### Records to use
================

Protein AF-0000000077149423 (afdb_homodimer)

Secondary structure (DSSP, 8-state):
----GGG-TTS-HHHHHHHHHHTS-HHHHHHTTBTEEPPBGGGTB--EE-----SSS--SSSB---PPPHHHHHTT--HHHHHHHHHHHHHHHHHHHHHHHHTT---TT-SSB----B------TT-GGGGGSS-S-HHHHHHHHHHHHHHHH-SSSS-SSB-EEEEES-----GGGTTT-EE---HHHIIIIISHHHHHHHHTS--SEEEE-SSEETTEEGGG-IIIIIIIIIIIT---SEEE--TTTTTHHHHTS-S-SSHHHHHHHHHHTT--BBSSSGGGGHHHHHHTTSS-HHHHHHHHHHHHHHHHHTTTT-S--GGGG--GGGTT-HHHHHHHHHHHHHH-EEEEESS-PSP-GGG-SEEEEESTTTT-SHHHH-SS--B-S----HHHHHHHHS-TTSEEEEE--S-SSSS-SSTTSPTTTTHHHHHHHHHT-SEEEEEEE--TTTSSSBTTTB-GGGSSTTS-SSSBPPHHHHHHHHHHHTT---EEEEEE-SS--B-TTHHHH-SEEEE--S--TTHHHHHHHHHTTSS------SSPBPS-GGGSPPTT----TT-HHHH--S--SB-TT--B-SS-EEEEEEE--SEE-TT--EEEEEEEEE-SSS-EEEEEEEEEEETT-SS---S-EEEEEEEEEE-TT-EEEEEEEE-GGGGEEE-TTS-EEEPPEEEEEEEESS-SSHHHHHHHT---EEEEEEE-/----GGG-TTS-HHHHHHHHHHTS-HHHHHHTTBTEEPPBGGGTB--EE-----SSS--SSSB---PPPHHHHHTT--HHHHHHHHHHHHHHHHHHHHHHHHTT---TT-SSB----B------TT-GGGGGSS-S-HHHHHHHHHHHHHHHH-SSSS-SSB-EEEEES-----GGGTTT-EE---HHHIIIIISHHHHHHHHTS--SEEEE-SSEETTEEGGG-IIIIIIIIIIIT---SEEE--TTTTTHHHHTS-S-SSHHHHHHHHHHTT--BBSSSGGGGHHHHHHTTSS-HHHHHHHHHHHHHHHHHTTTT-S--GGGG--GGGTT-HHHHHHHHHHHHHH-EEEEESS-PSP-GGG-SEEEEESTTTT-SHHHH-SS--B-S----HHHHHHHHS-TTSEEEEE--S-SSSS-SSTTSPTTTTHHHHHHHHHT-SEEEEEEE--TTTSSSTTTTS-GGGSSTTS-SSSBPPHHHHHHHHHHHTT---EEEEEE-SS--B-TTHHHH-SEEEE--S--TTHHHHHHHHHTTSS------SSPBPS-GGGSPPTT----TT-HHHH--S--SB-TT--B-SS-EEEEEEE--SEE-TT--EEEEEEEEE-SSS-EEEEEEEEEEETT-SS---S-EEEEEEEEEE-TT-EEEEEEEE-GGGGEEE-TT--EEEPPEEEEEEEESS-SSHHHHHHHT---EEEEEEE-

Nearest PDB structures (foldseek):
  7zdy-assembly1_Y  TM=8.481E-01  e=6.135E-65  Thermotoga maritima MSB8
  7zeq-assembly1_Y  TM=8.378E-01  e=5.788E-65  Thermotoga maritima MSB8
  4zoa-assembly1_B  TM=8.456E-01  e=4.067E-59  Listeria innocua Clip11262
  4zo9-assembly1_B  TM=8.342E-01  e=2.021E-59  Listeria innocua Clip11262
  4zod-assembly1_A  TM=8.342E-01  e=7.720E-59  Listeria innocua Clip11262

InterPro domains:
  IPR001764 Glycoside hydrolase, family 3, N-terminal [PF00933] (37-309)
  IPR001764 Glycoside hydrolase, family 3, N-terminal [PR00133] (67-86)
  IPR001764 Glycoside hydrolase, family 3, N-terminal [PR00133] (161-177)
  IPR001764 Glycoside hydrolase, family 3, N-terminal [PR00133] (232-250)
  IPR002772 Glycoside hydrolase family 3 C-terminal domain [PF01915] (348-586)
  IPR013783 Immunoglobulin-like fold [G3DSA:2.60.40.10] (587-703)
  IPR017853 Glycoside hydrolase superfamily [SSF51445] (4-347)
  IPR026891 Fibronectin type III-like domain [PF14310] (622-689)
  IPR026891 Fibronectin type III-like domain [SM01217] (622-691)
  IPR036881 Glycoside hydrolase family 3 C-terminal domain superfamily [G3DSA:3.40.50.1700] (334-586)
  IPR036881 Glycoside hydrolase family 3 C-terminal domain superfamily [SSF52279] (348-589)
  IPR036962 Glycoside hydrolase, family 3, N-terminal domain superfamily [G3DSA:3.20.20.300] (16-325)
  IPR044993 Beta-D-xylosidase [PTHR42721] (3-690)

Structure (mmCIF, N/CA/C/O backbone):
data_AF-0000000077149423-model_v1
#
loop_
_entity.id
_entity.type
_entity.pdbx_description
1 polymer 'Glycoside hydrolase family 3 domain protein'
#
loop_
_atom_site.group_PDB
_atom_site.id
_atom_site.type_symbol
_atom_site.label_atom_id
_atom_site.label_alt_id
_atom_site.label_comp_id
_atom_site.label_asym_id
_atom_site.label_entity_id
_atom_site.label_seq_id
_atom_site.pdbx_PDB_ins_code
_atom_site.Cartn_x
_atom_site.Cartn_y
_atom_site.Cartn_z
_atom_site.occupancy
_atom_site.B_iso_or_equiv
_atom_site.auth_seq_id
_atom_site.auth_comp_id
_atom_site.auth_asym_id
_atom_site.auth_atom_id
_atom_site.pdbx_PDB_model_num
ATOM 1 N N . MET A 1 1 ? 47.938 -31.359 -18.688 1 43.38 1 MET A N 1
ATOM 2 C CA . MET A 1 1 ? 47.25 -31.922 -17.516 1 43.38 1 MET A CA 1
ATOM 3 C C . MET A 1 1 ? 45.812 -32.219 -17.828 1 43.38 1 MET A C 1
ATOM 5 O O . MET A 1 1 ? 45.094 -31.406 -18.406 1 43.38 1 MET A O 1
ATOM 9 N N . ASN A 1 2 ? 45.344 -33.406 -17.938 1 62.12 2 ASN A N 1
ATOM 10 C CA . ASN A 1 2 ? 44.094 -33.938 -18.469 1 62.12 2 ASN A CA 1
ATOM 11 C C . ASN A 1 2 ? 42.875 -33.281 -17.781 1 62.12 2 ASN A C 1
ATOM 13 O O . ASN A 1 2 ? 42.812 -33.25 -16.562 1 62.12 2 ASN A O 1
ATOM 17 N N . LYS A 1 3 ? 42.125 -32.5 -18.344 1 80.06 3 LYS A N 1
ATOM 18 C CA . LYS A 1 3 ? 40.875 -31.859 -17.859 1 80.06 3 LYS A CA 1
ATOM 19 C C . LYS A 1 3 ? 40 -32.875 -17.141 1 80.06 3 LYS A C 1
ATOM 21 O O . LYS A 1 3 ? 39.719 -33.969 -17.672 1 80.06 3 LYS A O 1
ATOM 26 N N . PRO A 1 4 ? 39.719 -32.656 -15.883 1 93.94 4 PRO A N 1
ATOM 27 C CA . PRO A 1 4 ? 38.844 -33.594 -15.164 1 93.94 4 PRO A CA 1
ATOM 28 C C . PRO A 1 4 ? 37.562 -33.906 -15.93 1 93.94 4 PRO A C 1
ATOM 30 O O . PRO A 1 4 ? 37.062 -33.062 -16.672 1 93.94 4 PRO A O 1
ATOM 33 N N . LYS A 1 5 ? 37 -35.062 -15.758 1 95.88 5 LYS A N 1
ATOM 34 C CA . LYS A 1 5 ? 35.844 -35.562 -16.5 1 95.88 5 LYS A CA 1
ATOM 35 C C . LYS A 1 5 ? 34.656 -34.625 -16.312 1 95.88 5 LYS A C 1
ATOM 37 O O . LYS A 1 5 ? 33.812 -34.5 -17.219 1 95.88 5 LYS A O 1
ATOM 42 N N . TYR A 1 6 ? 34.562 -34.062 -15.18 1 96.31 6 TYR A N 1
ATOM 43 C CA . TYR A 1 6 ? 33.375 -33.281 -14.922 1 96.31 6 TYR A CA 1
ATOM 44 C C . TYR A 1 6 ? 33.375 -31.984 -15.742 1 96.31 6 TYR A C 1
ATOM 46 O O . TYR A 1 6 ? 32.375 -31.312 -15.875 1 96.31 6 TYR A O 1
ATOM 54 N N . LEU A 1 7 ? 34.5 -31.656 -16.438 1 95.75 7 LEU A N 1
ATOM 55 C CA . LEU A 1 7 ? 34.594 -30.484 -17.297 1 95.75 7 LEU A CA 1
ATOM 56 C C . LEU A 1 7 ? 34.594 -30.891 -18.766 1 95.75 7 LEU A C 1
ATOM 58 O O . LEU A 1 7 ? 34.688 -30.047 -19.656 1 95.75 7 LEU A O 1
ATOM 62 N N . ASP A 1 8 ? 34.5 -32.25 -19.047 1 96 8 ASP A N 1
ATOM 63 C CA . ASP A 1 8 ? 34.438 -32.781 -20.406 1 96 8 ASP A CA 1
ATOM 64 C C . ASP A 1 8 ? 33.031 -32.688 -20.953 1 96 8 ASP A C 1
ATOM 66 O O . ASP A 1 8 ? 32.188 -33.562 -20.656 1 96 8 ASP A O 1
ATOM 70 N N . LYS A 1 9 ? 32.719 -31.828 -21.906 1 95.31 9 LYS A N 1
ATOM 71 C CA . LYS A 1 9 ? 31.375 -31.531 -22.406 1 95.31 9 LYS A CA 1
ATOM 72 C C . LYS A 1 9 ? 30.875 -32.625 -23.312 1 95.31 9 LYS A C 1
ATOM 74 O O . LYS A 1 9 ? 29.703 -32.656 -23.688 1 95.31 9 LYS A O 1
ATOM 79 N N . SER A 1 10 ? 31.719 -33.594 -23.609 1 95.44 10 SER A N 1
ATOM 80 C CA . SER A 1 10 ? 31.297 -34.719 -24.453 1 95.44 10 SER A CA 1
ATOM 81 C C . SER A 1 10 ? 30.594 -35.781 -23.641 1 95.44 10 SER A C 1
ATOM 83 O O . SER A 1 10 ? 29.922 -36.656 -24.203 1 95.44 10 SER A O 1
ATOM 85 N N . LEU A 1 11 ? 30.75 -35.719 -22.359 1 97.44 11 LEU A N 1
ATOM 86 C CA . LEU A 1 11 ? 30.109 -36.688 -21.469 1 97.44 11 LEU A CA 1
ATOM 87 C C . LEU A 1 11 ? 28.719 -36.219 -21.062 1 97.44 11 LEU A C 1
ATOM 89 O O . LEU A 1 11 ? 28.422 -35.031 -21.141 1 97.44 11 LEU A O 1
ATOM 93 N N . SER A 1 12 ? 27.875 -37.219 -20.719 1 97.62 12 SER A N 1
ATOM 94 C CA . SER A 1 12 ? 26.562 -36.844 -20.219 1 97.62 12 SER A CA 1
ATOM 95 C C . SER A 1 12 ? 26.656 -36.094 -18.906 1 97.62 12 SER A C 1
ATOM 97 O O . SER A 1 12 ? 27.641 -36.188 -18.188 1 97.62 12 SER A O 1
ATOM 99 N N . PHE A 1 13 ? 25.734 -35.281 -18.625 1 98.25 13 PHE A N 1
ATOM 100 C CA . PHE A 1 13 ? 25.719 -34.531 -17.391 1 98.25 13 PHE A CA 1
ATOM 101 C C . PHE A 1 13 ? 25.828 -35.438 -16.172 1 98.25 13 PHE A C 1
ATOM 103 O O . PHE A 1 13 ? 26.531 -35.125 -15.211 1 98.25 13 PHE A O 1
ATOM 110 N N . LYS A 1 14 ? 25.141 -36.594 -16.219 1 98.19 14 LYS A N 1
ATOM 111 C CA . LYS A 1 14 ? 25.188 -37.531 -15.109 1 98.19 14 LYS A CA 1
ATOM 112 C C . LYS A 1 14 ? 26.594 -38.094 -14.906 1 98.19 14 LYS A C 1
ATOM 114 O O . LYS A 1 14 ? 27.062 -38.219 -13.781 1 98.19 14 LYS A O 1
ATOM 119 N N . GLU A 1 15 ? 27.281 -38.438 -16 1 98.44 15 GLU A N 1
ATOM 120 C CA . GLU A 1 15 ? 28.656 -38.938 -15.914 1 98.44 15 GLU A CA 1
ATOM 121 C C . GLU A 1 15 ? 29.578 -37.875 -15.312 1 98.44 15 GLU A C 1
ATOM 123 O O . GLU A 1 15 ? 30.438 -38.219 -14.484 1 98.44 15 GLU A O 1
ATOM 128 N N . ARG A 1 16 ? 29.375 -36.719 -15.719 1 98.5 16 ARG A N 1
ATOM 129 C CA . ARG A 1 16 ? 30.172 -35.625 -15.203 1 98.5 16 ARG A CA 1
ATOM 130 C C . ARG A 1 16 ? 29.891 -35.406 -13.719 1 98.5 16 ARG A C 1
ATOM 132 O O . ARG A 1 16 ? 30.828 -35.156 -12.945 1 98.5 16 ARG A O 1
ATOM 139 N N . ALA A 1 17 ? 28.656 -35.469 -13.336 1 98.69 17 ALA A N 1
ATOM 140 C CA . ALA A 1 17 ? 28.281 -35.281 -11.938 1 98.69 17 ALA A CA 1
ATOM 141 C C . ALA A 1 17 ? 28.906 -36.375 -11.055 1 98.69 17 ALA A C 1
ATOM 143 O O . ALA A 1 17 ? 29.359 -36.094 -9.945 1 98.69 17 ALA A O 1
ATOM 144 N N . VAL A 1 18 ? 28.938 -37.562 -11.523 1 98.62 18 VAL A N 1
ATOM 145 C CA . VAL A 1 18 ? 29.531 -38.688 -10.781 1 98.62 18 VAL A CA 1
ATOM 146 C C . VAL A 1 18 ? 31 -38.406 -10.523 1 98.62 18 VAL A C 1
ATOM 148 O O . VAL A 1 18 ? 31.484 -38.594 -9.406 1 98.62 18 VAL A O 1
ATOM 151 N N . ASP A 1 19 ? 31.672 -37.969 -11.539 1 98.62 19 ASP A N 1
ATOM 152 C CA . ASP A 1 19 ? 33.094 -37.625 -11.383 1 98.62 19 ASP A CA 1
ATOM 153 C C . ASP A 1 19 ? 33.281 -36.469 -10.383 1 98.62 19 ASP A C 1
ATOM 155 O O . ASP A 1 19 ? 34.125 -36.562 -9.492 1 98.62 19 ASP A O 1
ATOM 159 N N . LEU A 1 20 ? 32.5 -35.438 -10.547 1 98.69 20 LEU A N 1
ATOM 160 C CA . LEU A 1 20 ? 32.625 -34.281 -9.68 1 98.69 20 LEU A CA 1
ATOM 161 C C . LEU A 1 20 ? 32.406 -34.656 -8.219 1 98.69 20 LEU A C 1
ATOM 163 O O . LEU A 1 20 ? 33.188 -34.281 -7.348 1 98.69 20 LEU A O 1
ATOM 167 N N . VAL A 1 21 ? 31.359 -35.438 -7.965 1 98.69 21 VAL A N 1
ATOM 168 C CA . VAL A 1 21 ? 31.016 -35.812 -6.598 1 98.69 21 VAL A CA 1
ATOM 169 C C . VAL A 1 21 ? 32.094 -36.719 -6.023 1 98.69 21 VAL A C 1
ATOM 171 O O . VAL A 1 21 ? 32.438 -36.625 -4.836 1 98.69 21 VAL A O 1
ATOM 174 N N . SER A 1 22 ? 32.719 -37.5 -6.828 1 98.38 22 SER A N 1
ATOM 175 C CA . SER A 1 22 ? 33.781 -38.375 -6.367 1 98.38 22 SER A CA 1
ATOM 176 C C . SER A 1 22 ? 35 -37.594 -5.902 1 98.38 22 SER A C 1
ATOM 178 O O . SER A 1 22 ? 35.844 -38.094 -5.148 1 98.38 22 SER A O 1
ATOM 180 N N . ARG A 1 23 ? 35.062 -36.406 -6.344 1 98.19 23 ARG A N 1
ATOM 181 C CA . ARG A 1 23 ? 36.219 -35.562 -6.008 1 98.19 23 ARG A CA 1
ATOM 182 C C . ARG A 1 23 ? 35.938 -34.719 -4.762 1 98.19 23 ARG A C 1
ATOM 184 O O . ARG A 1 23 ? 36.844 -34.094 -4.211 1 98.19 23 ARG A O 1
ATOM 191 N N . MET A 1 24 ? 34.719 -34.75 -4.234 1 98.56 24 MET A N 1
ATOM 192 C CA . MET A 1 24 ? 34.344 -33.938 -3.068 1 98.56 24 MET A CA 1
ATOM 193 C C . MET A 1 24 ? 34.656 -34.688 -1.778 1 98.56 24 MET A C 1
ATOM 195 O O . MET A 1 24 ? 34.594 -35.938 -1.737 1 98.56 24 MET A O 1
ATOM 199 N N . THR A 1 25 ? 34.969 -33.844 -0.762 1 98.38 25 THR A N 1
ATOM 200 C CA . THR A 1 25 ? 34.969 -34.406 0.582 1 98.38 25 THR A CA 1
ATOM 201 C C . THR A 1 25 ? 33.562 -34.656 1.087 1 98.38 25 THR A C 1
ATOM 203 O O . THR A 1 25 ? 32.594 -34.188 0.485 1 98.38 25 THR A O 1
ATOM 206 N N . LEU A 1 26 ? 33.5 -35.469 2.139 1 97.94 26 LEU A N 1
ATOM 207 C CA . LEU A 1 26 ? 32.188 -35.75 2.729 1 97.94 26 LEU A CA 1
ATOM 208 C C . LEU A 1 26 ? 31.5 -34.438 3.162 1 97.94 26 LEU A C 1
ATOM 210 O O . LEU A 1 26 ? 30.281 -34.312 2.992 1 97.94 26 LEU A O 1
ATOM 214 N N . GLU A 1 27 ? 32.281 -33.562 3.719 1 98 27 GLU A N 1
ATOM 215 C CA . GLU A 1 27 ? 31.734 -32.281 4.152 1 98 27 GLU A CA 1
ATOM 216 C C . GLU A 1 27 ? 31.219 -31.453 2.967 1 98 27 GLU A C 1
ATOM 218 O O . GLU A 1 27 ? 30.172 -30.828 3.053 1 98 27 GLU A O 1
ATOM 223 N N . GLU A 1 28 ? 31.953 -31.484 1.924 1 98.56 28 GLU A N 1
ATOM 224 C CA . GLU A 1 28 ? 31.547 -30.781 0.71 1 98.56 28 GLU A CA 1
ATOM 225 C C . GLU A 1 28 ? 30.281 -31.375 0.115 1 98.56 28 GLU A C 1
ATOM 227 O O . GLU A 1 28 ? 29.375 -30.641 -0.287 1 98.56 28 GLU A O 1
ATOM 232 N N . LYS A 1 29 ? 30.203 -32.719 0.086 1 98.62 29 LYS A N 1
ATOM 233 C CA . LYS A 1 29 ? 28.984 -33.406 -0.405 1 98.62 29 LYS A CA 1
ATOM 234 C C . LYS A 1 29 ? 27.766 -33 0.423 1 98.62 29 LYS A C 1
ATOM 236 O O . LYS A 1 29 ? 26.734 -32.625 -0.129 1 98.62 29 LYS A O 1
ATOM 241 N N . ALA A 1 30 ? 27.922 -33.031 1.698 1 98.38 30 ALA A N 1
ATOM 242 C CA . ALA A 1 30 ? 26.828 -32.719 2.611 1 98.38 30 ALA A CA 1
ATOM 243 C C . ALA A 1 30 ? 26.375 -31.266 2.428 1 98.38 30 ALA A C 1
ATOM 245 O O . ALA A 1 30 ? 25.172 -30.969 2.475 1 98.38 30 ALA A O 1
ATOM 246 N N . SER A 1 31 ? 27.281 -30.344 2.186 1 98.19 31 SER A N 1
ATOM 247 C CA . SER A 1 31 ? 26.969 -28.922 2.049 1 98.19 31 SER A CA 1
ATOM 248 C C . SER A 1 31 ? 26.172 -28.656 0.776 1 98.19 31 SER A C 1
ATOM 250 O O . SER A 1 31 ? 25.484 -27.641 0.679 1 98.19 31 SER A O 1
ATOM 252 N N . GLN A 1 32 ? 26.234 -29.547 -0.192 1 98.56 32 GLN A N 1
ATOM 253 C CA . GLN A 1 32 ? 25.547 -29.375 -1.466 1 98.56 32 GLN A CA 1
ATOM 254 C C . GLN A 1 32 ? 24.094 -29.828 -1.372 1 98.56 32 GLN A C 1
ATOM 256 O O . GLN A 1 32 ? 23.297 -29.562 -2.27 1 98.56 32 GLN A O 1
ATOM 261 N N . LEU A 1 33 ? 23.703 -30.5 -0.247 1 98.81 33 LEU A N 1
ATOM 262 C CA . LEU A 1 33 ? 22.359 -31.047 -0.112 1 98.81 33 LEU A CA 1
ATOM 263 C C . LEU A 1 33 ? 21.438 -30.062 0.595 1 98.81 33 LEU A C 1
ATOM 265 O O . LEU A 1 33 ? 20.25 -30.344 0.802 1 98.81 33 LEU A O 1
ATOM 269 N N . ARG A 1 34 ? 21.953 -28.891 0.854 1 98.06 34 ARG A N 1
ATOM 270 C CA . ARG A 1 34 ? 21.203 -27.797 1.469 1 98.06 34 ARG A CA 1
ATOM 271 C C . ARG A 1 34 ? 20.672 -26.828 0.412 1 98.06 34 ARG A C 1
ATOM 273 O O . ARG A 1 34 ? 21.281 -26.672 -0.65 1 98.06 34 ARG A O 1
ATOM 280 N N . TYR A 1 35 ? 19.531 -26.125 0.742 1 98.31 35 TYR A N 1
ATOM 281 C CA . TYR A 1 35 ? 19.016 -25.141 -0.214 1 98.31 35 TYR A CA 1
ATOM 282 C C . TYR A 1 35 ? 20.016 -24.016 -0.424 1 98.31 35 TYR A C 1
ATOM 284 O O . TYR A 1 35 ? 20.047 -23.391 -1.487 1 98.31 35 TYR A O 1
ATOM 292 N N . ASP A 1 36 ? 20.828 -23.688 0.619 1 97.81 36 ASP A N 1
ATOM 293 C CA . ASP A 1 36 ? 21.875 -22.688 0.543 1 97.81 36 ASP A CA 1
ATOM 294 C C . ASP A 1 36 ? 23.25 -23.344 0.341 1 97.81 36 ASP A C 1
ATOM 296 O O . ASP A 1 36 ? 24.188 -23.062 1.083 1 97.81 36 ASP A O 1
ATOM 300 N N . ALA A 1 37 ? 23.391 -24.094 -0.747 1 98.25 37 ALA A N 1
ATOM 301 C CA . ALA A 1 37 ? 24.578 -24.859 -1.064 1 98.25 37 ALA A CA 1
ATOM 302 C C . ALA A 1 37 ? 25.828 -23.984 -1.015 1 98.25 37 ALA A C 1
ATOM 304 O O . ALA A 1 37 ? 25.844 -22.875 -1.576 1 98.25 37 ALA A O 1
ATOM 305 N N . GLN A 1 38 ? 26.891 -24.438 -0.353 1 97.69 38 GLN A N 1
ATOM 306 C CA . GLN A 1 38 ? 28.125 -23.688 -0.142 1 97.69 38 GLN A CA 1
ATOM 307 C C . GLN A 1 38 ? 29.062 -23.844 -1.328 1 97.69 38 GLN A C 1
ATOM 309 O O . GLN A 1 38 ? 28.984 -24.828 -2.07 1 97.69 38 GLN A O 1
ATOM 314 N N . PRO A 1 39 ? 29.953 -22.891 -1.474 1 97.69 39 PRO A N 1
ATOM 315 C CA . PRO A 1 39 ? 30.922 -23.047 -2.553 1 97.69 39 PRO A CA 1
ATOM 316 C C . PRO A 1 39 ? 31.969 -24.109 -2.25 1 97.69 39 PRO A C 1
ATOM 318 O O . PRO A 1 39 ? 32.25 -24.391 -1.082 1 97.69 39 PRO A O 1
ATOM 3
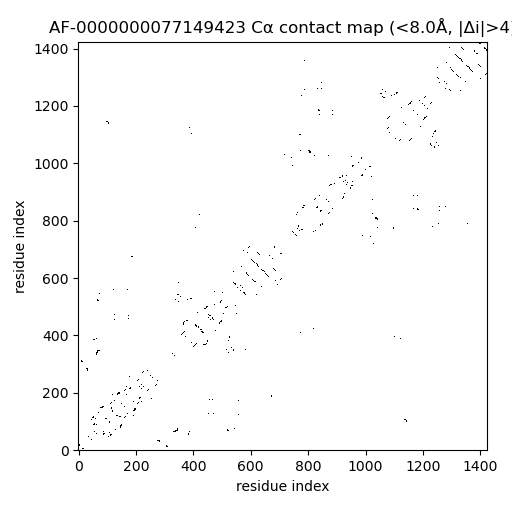21 N N . VAL A 1 40 ? 32.406 -24.75 -3.268 1 98 40 VAL A N 1
ATOM 322 C CA . VAL A 1 40 ? 33.594 -25.578 -3.232 1 98 40 VAL A CA 1
ATOM 323 C C . VAL A 1 40 ? 34.656 -24.969 -4.152 1 98 40 VAL A C 1
ATOM 325 O O . VAL A 1 40 ? 34.844 -25.422 -5.281 1 98 40 VAL A O 1
ATOM 328 N N . GLU A 1 41 ? 35.5 -24.172 -3.666 1 96.25 41 GLU A N 1
ATOM 329 C CA . GLU A 1 41 ? 36.375 -23.312 -4.441 1 96.25 41 GLU A CA 1
ATOM 330 C C . GLU A 1 41 ? 37.406 -24.141 -5.203 1 96.25 41 GLU A C 1
ATOM 332 O O . GLU A 1 41 ? 37.688 -23.859 -6.367 1 96.25 41 GLU A O 1
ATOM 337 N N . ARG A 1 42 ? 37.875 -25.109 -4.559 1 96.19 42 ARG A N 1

================

### Your task
In the entries above, find the line with "ATOM 263 C C" and the line with "ATOM 269 N N", then restate word for word both of them and every line between, with nothing more.

### Finished exercise
ATOM 263 C C . LEU A 1 33 ? 21.438 -30.062 0.595 1 98.81 33 LEU A C 1
ATOM 265 O O . LEU A 1 33 ? 20.25 -30.344 0.802 1 98.81 33 LEU A O 1
ATOM 269 N N . ARG A 1 34 ? 21.953 -28.891 0.854 1 98.06 34 ARG A N 1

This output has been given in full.